US
health care: It's officially a mess, institute says
By
Maggie Fox, NBC News (on msn.com 9/6/2012)
If
banking were like health care, it would take days to get money out of an ATM
because the records would be lost. If airlines were like health care, pilots
would decide on their own which safety checks to make, if any. If shopping were
like health care -- well, you get the picture.
It’s
a mess, the Institute of Medicine says in a report released on Thursday. The
U.S. health care system wasted $750 billion in 2009, about 30 percent of all
health spending, on unnecessary services, excessive administrative costs,
fraud, and other problems. As many as 75,000 people who died in 2005 would have
lived if they got the kind of care provided in the states with the best medical
systems, the Institute found.
The
report, issued just as candidates for Congress and for president make health
care reform a central part of the national debate, doesn’t pull any punches.

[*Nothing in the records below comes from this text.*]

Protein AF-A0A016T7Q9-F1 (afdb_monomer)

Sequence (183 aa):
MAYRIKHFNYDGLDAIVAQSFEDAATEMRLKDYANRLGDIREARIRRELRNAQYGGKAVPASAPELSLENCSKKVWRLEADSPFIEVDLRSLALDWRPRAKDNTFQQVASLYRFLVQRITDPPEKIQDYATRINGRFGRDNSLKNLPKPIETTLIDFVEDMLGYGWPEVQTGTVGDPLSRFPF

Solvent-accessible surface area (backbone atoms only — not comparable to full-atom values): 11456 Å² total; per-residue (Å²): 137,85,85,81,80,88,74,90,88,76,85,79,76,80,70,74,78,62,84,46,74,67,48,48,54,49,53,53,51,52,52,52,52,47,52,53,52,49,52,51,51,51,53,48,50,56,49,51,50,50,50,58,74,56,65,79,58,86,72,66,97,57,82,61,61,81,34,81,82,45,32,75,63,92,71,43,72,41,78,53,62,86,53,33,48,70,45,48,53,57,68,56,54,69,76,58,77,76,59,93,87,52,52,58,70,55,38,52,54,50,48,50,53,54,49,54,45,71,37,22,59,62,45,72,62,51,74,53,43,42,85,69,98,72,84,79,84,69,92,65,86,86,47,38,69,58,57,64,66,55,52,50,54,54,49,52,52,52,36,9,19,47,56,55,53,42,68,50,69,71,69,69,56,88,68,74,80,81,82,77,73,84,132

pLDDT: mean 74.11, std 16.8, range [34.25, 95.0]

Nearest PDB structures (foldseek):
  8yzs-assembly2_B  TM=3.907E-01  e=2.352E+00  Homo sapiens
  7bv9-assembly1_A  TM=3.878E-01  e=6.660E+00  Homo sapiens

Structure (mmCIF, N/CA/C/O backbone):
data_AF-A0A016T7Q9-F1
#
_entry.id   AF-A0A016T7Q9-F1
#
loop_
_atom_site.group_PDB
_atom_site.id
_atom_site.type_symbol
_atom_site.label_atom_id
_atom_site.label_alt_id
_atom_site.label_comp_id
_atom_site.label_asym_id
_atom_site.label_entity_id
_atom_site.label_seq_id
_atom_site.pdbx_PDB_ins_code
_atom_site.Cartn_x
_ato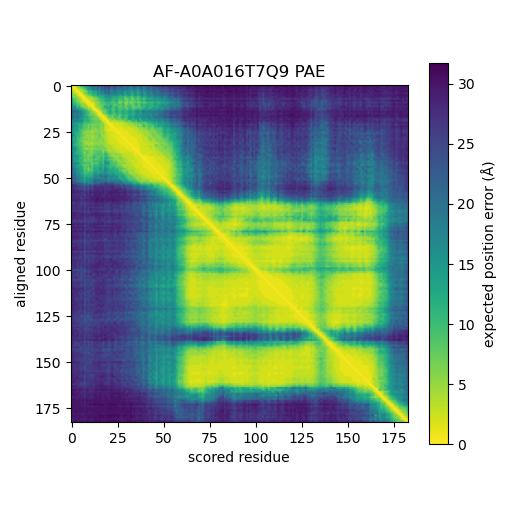m_site.Cartn_y
_atom_site.Cartn_z
_atom_site.occupancy
_atom_site.B_iso_or_equiv
_atom_site.auth_seq_id
_atom_site.auth_comp_id
_atom_site.auth_asym_id
_atom_site.auth_atom_id
_atom_site.pdbx_PDB_model_num
ATOM 1 N N . MET A 1 1 ? 38.293 -20.297 -31.159 1.00 34.25 1 MET A N 1
ATOM 2 C CA . MET A 1 1 ? 38.701 -19.080 -30.419 1.00 34.25 1 MET A CA 1
ATOM 3 C C . MET A 1 1 ? 37.486 -18.171 -30.289 1.00 34.25 1 MET A C 1
ATOM 5 O O . MET A 1 1 ? 36.973 -17.748 -31.312 1.00 34.25 1 MET A O 1
ATOM 9 N N . ALA A 1 2 ? 36.978 -17.930 -29.076 1.00 36.97 2 ALA A N 1
ATOM 10 C CA . ALA A 1 2 ? 35.841 -17.033 -28.853 1.00 36.97 2 ALA A CA 1
ATOM 11 C C . ALA A 1 2 ? 36.357 -15.618 -28.548 1.00 36.97 2 ALA A C 1
ATOM 13 O O . ALA A 1 2 ? 37.030 -15.406 -27.539 1.00 36.97 2 ALA A O 1
ATOM 14 N N . TYR A 1 3 ? 36.074 -14.659 -29.428 1.00 43.09 3 TYR A N 1
ATOM 15 C CA . TYR A 1 3 ? 36.442 -13.260 -29.221 1.00 43.09 3 TYR A CA 1
ATOM 16 C C . TYR A 1 3 ? 35.476 -12.615 -28.223 1.00 43.09 3 TYR A C 1
ATOM 18 O O . TYR A 1 3 ? 34.273 -12.529 -28.460 1.00 43.09 3 TYR A O 1
ATOM 26 N N . ARG A 1 4 ? 36.005 -12.157 -27.084 1.00 40.94 4 ARG A N 1
ATOM 27 C CA . ARG A 1 4 ? 35.246 -11.381 -26.098 1.00 40.94 4 ARG A CA 1
ATOM 28 C C . ARG A 1 4 ? 35.189 -9.928 -26.563 1.00 40.94 4 ARG A C 1
ATOM 30 O O . ARG A 1 4 ? 36.154 -9.186 -26.387 1.00 40.94 4 ARG A O 1
ATOM 37 N N . ILE A 1 5 ? 34.068 -9.531 -27.155 1.00 51.31 5 ILE A N 1
ATOM 38 C CA . ILE A 1 5 ? 33.803 -8.141 -27.542 1.00 51.31 5 ILE A CA 1
ATOM 39 C C . ILE A 1 5 ? 33.725 -7.306 -26.256 1.00 51.31 5 ILE A C 1
ATOM 41 O O . ILE A 1 5 ? 32.840 -7.514 -25.428 1.00 51.31 5 ILE A O 1
ATOM 45 N N . LYS A 1 6 ? 34.694 -6.404 -26.049 1.00 52.19 6 LYS A N 1
ATOM 46 C CA . LYS A 1 6 ? 34.756 -5.528 -24.863 1.00 52.19 6 LYS A CA 1
ATOM 47 C C . LYS A 1 6 ? 33.888 -4.274 -25.010 1.00 52.19 6 LYS A C 1
ATOM 49 O O . LYS A 1 6 ? 33.446 -3.731 -24.005 1.00 52.19 6 LYS A O 1
ATOM 54 N N . HIS A 1 7 ? 33.634 -3.846 -26.247 1.00 56.53 7 HIS A N 1
ATOM 55 C CA . HIS A 1 7 ? 32.857 -2.655 -26.577 1.00 56.53 7 HIS A CA 1
ATOM 56 C C . HIS A 1 7 ? 32.027 -2.921 -27.834 1.00 56.53 7 HIS A C 1
ATOM 58 O O . HIS A 1 7 ? 32.573 -3.311 -28.862 1.00 56.53 7 HIS A O 1
ATOM 64 N N . PHE A 1 8 ? 30.711 -2.743 -27.728 1.00 62.72 8 PHE A N 1
ATOM 65 C CA . PHE A 1 8 ? 29.782 -2.791 -28.853 1.00 62.72 8 PHE A CA 1
ATOM 66 C C . PHE A 1 8 ? 29.526 -1.351 -29.304 1.00 62.72 8 PHE A C 1
ATOM 68 O O . PHE A 1 8 ? 28.972 -0.569 -28.533 1.00 62.72 8 PHE A O 1
ATOM 75 N N . ASN A 1 9 ? 29.984 -0.994 -30.505 1.00 63.22 9 ASN A N 1
ATOM 76 C CA . ASN A 1 9 ? 29.770 0.318 -31.110 1.00 63.22 9 ASN A CA 1
ATOM 77 C C . ASN A 1 9 ? 28.972 0.113 -32.402 1.00 63.22 9 ASN A C 1
ATOM 79 O O . ASN A 1 9 ? 29.537 -0.277 -33.419 1.00 63.22 9 ASN A O 1
ATOM 83 N N . TYR A 1 10 ? 27.654 0.268 -32.311 1.00 67.19 10 TYR A N 1
ATOM 84 C CA . TYR A 1 10 ? 26.734 0.234 -33.444 1.00 67.19 10 TYR A CA 1
ATOM 85 C C . TYR A 1 10 ? 25.879 1.493 -33.347 1.00 67.19 10 TYR A C 1
ATOM 87 O O . TYR A 1 10 ? 25.040 1.604 -32.452 1.00 67.19 10 TYR A O 1
ATOM 95 N N . ASP A 1 11 ? 26.151 2.459 -34.215 1.00 67.19 11 ASP A N 1
ATOM 96 C CA . ASP A 1 11 ? 25.489 3.766 -34.254 1.00 67.19 11 ASP A CA 1
ATOM 97 C C . ASP A 1 11 ? 24.405 3.850 -35.343 1.00 67.19 11 ASP A C 1
ATOM 99 O O . ASP A 1 11 ? 23.692 4.848 -35.430 1.00 67.19 11 ASP A O 1
ATOM 103 N N . GLY A 1 12 ? 24.246 2.788 -36.143 1.00 63.97 12 GLY A N 1
ATOM 104 C CA . GLY A 1 12 ? 23.264 2.705 -37.224 1.00 63.97 12 GLY A CA 1
ATOM 105 C C . GLY A 1 12 ? 23.558 3.622 -38.416 1.00 63.97 12 GLY A C 1
ATOM 106 O O . GLY A 1 12 ? 22.703 3.733 -39.292 1.00 63.97 12 GLY A O 1
ATOM 107 N N . LEU A 1 13 ? 24.728 4.273 -38.452 1.00 60.53 13 LEU A N 1
ATOM 108 C CA . LEU A 1 13 ? 25.143 5.174 -39.533 1.00 60.53 13 LEU A CA 1
ATOM 109 C C . LEU A 1 13 ? 25.878 4.427 -40.650 1.00 60.53 13 LEU A C 1
ATOM 111 O O . LEU A 1 13 ? 25.733 4.779 -41.821 1.00 60.53 13 LEU A O 1
ATOM 115 N N . ASP A 1 14 ? 26.577 3.346 -40.303 1.00 60.69 14 ASP A N 1
ATOM 116 C CA . ASP A 1 14 ? 27.114 2.387 -41.265 1.00 60.69 14 ASP A CA 1
ATOM 117 C C . ASP A 1 14 ? 25.981 1.478 -41.761 1.00 60.69 14 ASP A C 1
ATOM 119 O O . ASP A 1 14 ? 25.762 0.368 -41.264 1.00 60.69 14 ASP A O 1
ATOM 123 N N . ALA A 1 15 ? 25.205 1.972 -42.727 1.00 56.28 15 ALA A N 1
ATOM 124 C CA . ALA A 1 15 ? 24.224 1.157 -43.425 1.00 56.28 15 ALA A CA 1
ATOM 125 C C . ALA A 1 15 ? 24.958 0.009 -44.132 1.00 56.28 15 ALA A C 1
ATOM 127 O O . ALA A 1 15 ? 25.655 0.219 -45.128 1.00 56.28 15 ALA A O 1
ATOM 128 N N . ILE A 1 16 ? 24.799 -1.215 -43.624 1.00 59.81 16 ILE A N 1
ATOM 129 C CA . ILE A 1 16 ? 25.162 -2.410 -44.380 1.00 59.81 16 ILE A CA 1
ATOM 130 C C . ILE A 1 16 ? 24.256 -2.381 -45.609 1.00 59.81 16 ILE A C 1
ATOM 132 O O . ILE A 1 16 ? 23.047 -2.566 -45.497 1.00 59.81 16 ILE A O 1
ATOM 136 N N . VAL A 1 17 ? 24.814 -2.077 -46.781 1.00 60.41 17 VAL A N 1
ATOM 137 C CA . VAL A 1 17 ? 24.076 -2.177 -48.042 1.00 60.41 17 VAL A CA 1
ATOM 138 C C . VAL A 1 17 ? 23.725 -3.651 -48.198 1.00 60.41 17 VAL A C 1
ATOM 140 O O . VAL A 1 17 ? 24.584 -4.449 -48.562 1.00 60.41 17 VAL A O 1
ATOM 143 N N . ALA A 1 18 ? 22.498 -4.023 -47.836 1.00 60.56 18 ALA A N 1
ATOM 144 C CA . ALA A 1 18 ? 22.066 -5.411 -47.811 1.00 60.56 18 ALA A CA 1
ATOM 145 C C . ALA A 1 18 ? 22.045 -5.963 -49.242 1.00 60.56 18 ALA A C 1
ATOM 147 O O . ALA A 1 18 ? 21.107 -5.731 -50.004 1.00 60.56 18 ALA A O 1
ATOM 148 N N . GLN A 1 19 ? 23.113 -6.664 -49.614 1.00 65.56 19 GLN A N 1
ATOM 149 C CA . GLN A 1 19 ? 23.238 -7.349 -50.901 1.00 65.56 19 GLN A CA 1
ATOM 150 C C . GLN A 1 19 ? 22.821 -8.821 -50.783 1.00 65.56 19 GLN A C 1
ATOM 152 O O . GLN A 1 19 ? 22.567 -9.474 -51.794 1.00 65.56 19 GLN A O 1
ATOM 157 N N . SER A 1 20 ? 22.695 -9.332 -49.553 1.00 72.38 20 SER A N 1
ATOM 158 C CA . SER A 1 20 ? 22.246 -10.687 -49.248 1.00 72.38 20 SER A CA 1
ATOM 159 C C . SER A 1 20 ? 21.239 -10.732 -48.088 1.00 72.38 20 SER A C 1
ATOM 161 O O . SER A 1 20 ? 21.115 -9.808 -47.281 1.00 72.38 20 SER A O 1
ATOM 163 N N . PHE A 1 21 ? 20.516 -11.849 -47.981 1.00 70.19 21 PHE A N 1
ATOM 164 C CA . PHE A 1 21 ? 19.607 -12.114 -46.861 1.00 70.19 21 PHE A CA 1
ATOM 165 C C . PHE A 1 21 ? 20.344 -12.192 -45.510 1.00 70.19 21 PHE A C 1
ATOM 167 O O . PHE A 1 21 ? 19.795 -11.807 -44.476 1.00 70.19 21 PHE A O 1
ATOM 174 N N . GLU A 1 22 ? 21.594 -12.661 -45.509 1.00 75.81 22 GLU A N 1
ATOM 175 C CA . GLU A 1 22 ? 22.420 -12.750 -44.301 1.00 75.81 22 GLU A CA 1
ATOM 176 C C . GLU A 1 22 ? 22.817 -11.365 -43.773 1.00 75.81 22 GLU A C 1
ATOM 178 O O . GLU A 1 22 ? 22.829 -11.153 -42.556 1.00 75.81 22 GLU A O 1
ATOM 183 N N . ASP A 1 23 ? 23.038 -10.400 -44.668 1.00 72.38 23 ASP A N 1
ATOM 184 C CA . ASP A 1 23 ? 23.324 -9.007 -44.307 1.00 72.38 23 ASP A CA 1
ATOM 185 C C . ASP A 1 23 ? 22.118 -8.358 -43.621 1.00 72.38 23 ASP A C 1
ATOM 187 O O . ASP A 1 23 ? 22.249 -7.768 -42.548 1.00 72.38 23 ASP A O 1
ATOM 191 N N . ALA A 1 24 ? 20.920 -8.555 -44.181 1.00 72.19 24 ALA A N 1
ATOM 192 C CA . ALA A 1 24 ? 19.675 -8.047 -43.606 1.00 72.19 24 ALA A CA 1
ATOM 193 C C . ALA A 1 24 ? 19.376 -8.669 -42.229 1.00 72.19 24 ALA A C 1
ATOM 195 O O . ALA A 1 24 ? 18.979 -7.975 -41.288 1.00 72.19 24 ALA A O 1
ATOM 196 N N . ALA A 1 25 ? 19.604 -9.979 -42.076 1.00 76.44 25 ALA A N 1
ATOM 197 C CA . ALA A 1 25 ? 19.443 -10.665 -40.795 1.00 76.44 25 ALA A CA 1
ATOM 198 C C . ALA A 1 25 ? 20.454 -10.173 -39.743 1.00 76.44 25 ALA A C 1
ATOM 200 O O . ALA A 1 25 ? 20.127 -10.070 -38.556 1.00 76.44 25 ALA A O 1
ATOM 201 N N . THR A 1 26 ? 21.675 -9.850 -40.169 1.00 77.81 26 THR A N 1
ATOM 202 C CA . THR A 1 26 ? 22.725 -9.308 -39.300 1.00 77.81 26 THR A CA 1
ATOM 203 C C . THR A 1 26 ? 22.394 -7.885 -38.860 1.00 77.81 26 THR A C 1
ATOM 205 O O . THR A 1 26 ? 22.448 -7.590 -37.666 1.00 77.81 26 THR A O 1
ATOM 208 N N . GLU A 1 27 ? 21.952 -7.029 -39.781 1.00 76.44 27 GLU A N 1
ATOM 209 C CA . GLU A 1 27 ? 21.516 -5.665 -39.476 1.00 76.44 27 GLU A CA 1
ATOM 210 C C . GLU A 1 27 ? 20.328 -5.654 -38.499 1.00 76.44 27 GLU A C 1
ATOM 212 O O . GLU A 1 27 ? 20.330 -4.912 -37.514 1.00 76.44 27 GLU A O 1
ATOM 217 N N . MET A 1 28 ? 19.343 -6.538 -38.699 1.00 78.81 28 MET A N 1
ATOM 218 C CA . MET A 1 28 ? 18.199 -6.680 -37.793 1.00 78.81 28 MET A CA 1
ATOM 219 C C . MET A 1 28 ? 18.631 -7.074 -36.372 1.00 78.81 28 MET A C 1
ATOM 221 O O . MET A 1 28 ? 18.137 -6.511 -35.394 1.00 78.81 28 MET A O 1
ATOM 225 N N . ARG A 1 29 ? 19.577 -8.014 -36.242 1.00 79.62 29 ARG A N 1
ATOM 226 C CA . ARG A 1 29 ? 20.120 -8.425 -34.937 1.00 79.62 29 ARG A CA 1
ATOM 227 C C . ARG A 1 29 ? 20.875 -7.289 -34.254 1.00 79.62 29 ARG A C 1
ATOM 229 O O . ARG A 1 29 ? 20.706 -7.093 -33.054 1.00 79.62 29 ARG A O 1
ATOM 236 N N . LEU A 1 30 ? 21.686 -6.533 -34.995 1.00 78.19 30 LEU A N 1
ATOM 237 C CA . LEU A 1 30 ? 22.435 -5.397 -34.453 1.00 78.19 30 LEU A CA 1
ATOM 238 C C . LEU A 1 30 ? 21.500 -4.295 -33.937 1.00 78.19 30 LEU A C 1
ATOM 240 O O . LEU A 1 30 ? 21.715 -3.788 -32.835 1.00 78.19 30 LEU A O 1
ATOM 244 N N . LYS A 1 31 ? 20.417 -4.001 -34.669 1.00 77.19 31 LYS A N 1
ATOM 245 C CA . LYS A 1 31 ? 19.362 -3.075 -34.226 1.00 77.19 31 LYS A CA 1
ATOM 246 C C . LYS A 1 31 ? 18.668 -3.553 -32.949 1.00 77.19 31 LYS A C 1
ATOM 248 O O . LYS A 1 31 ? 18.495 -2.762 -32.025 1.00 77.19 31 LYS A O 1
ATOM 253 N N . ASP A 1 32 ? 18.320 -4.838 -32.855 1.00 77.88 32 ASP A N 1
ATOM 254 C CA . ASP A 1 32 ? 17.718 -5.408 -31.639 1.00 77.88 32 ASP A CA 1
ATOM 255 C C . ASP A 1 32 ? 18.664 -5.302 -30.428 1.00 77.88 32 ASP A C 1
ATOM 257 O O . ASP A 1 32 ? 18.257 -4.875 -29.346 1.00 77.88 32 ASP A O 1
ATOM 261 N N . TYR A 1 33 ? 19.956 -5.599 -30.605 1.00 78.56 33 TYR A N 1
ATOM 262 C CA . TYR A 1 33 ? 20.950 -5.424 -29.541 1.00 78.56 33 TYR A CA 1
ATOM 263 C C . TYR A 1 33 ? 21.108 -3.964 -29.108 1.00 78.56 33 TYR A C 1
ATOM 265 O O . TYR A 1 33 ? 21.159 -3.692 -27.906 1.00 78.56 33 TYR A O 1
ATOM 273 N N . ALA A 1 34 ? 21.163 -3.029 -30.056 1.00 75.44 34 ALA A N 1
ATOM 274 C CA . ALA A 1 34 ? 21.274 -1.605 -29.760 1.00 75.44 34 ALA A CA 1
ATOM 275 C C . ALA A 1 34 ? 20.060 -1.086 -28.975 1.00 75.44 34 ALA A C 1
ATOM 277 O O . ALA A 1 34 ? 20.238 -0.407 -27.962 1.00 75.44 34 ALA A O 1
ATOM 278 N N . ASN A 1 35 ? 18.847 -1.488 -29.366 1.00 72.56 35 ASN A N 1
ATOM 279 C CA . ASN A 1 35 ? 17.617 -1.142 -28.652 1.00 72.56 35 ASN A CA 1
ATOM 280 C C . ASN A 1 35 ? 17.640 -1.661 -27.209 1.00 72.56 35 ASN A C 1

The panel of experts assembled by the Institute, an independent body that is
supposed to provide a non-partisan last word on important issues, leaves no
doubt that U.S. health care now is anything but the best in the world.
"The
threats to Americans' health and economic security are clear and compelling,
and it's time to get all hands on deck," says Mark Smith, president and
CEO of the California HealthCare Foundation in Oakland and chairman of the
panel.
"Our
health care system lags in its ability to adapt, affordably meet patients'
needs, and consistently achieve better outcomes."
But
there's hope. "We have the know-how and technology to make substantial
improvement on costs and quality. Our report offers the vision and road map to
create a learning health care system that will provide higher quality and greater
value," Smith says.
“What
I am seeing around the country is that people are absolutely committed to
reform,” says James Conway of the Harvard School of Public Health and the
Institute for Healthcare Improvement in Massachusetts, who served on the panel.
“Whether
you look at the Republican platform or the Democratic platform, you find in
pretty strong language the importance of developing a high quality health care
system.”
One
of the biggest problems is that health insurers, hospitals and health systems
don’t learn from their mistakes, the report says. Half of all health care
professionals still neglect to wash their hands properly before seeing
patients, even though it’s one of the main causes of infections that kill tens
of thousands of patients every year.
An
organized system that finds out what went wrong and where, and then provides
for the health system to correct those mistakes right away would save money and
lives. It’s possible in a computerized world, but it’s not happening on a
systematic basis. Hospitals that report every single infection and ruthlessly
track down where it came from have found they can cut infection rates to zero,
for instance.
Yet
just this week the Centers for Disease Control and Prevention reported that a
third of Americans have high blood pressure and only half of them have it under control. There are dozens of
drugs to treat it, not to mention diet and exercise methods. It took 13 years
for one of those drug types, the beta-blockers, to become the standard of care
even after they had been clearly demonstrated to work, the report says.
What’s
missing, the report says, is coordination. “What I see is people doing a little
bit of this and a little bit of that. Everyone has their little initiative. And
back at the ranch, the doctor, the individual provider, is drowning in the sea
of initiatives,” Conway says. “What is missing is a much more systemic and
collective response.”
The
report points to two main problems. “One is the increasingly unmanageable
complexity of the science of health care. During the past half-century, there
has been an explosion of biomedical and clinical knowledge, with even more
dazzling clinical capabilities just over the horizon,” the report says. But the
current system doesn’t help providers learn this material and it doesn’t give
them any incentive to apply it.
“Second
is the ever-escalating cost of care, which is widely
acknowledged to be wasteful and unsustainable. Unless ways are found to provide
more efficient, lower-cost health care, more and more Americans will lose
coverage of and access to care.”
Conway
praises the Massachusetts health care system, which he says is organized with
the patient in mind. The report also says government initiatives, such as the
Patient-Centered Outcomes Research Institute (PCORI) and the Center for
Medicare & Medicaid Services Innovation Center are good ways to test and
apply proven treatments and methods for paying for health care.
“Until
we organize the health care system around the people we are privileged to
serve, we aren’t going to figure it out,” Conway said. “I don’t think we have
done that before -- we haven’t organized it around the person with cancer. That
would be a remarkable change.”
Some
ways to get there? Let people see what various treatments cost up front.
Employers, who cover the health care costs of 55 percent of Americans, can
help, too, the report says. They can use their buying power to demand
high-quality, high-value health care, and get their employees involved in
wellness programs.
So
what would happen if shopping were like U.S. health care? "Product prices
would not be posted, and the price charged would vary widely within the same
store, depending on the source of payment,” the report says.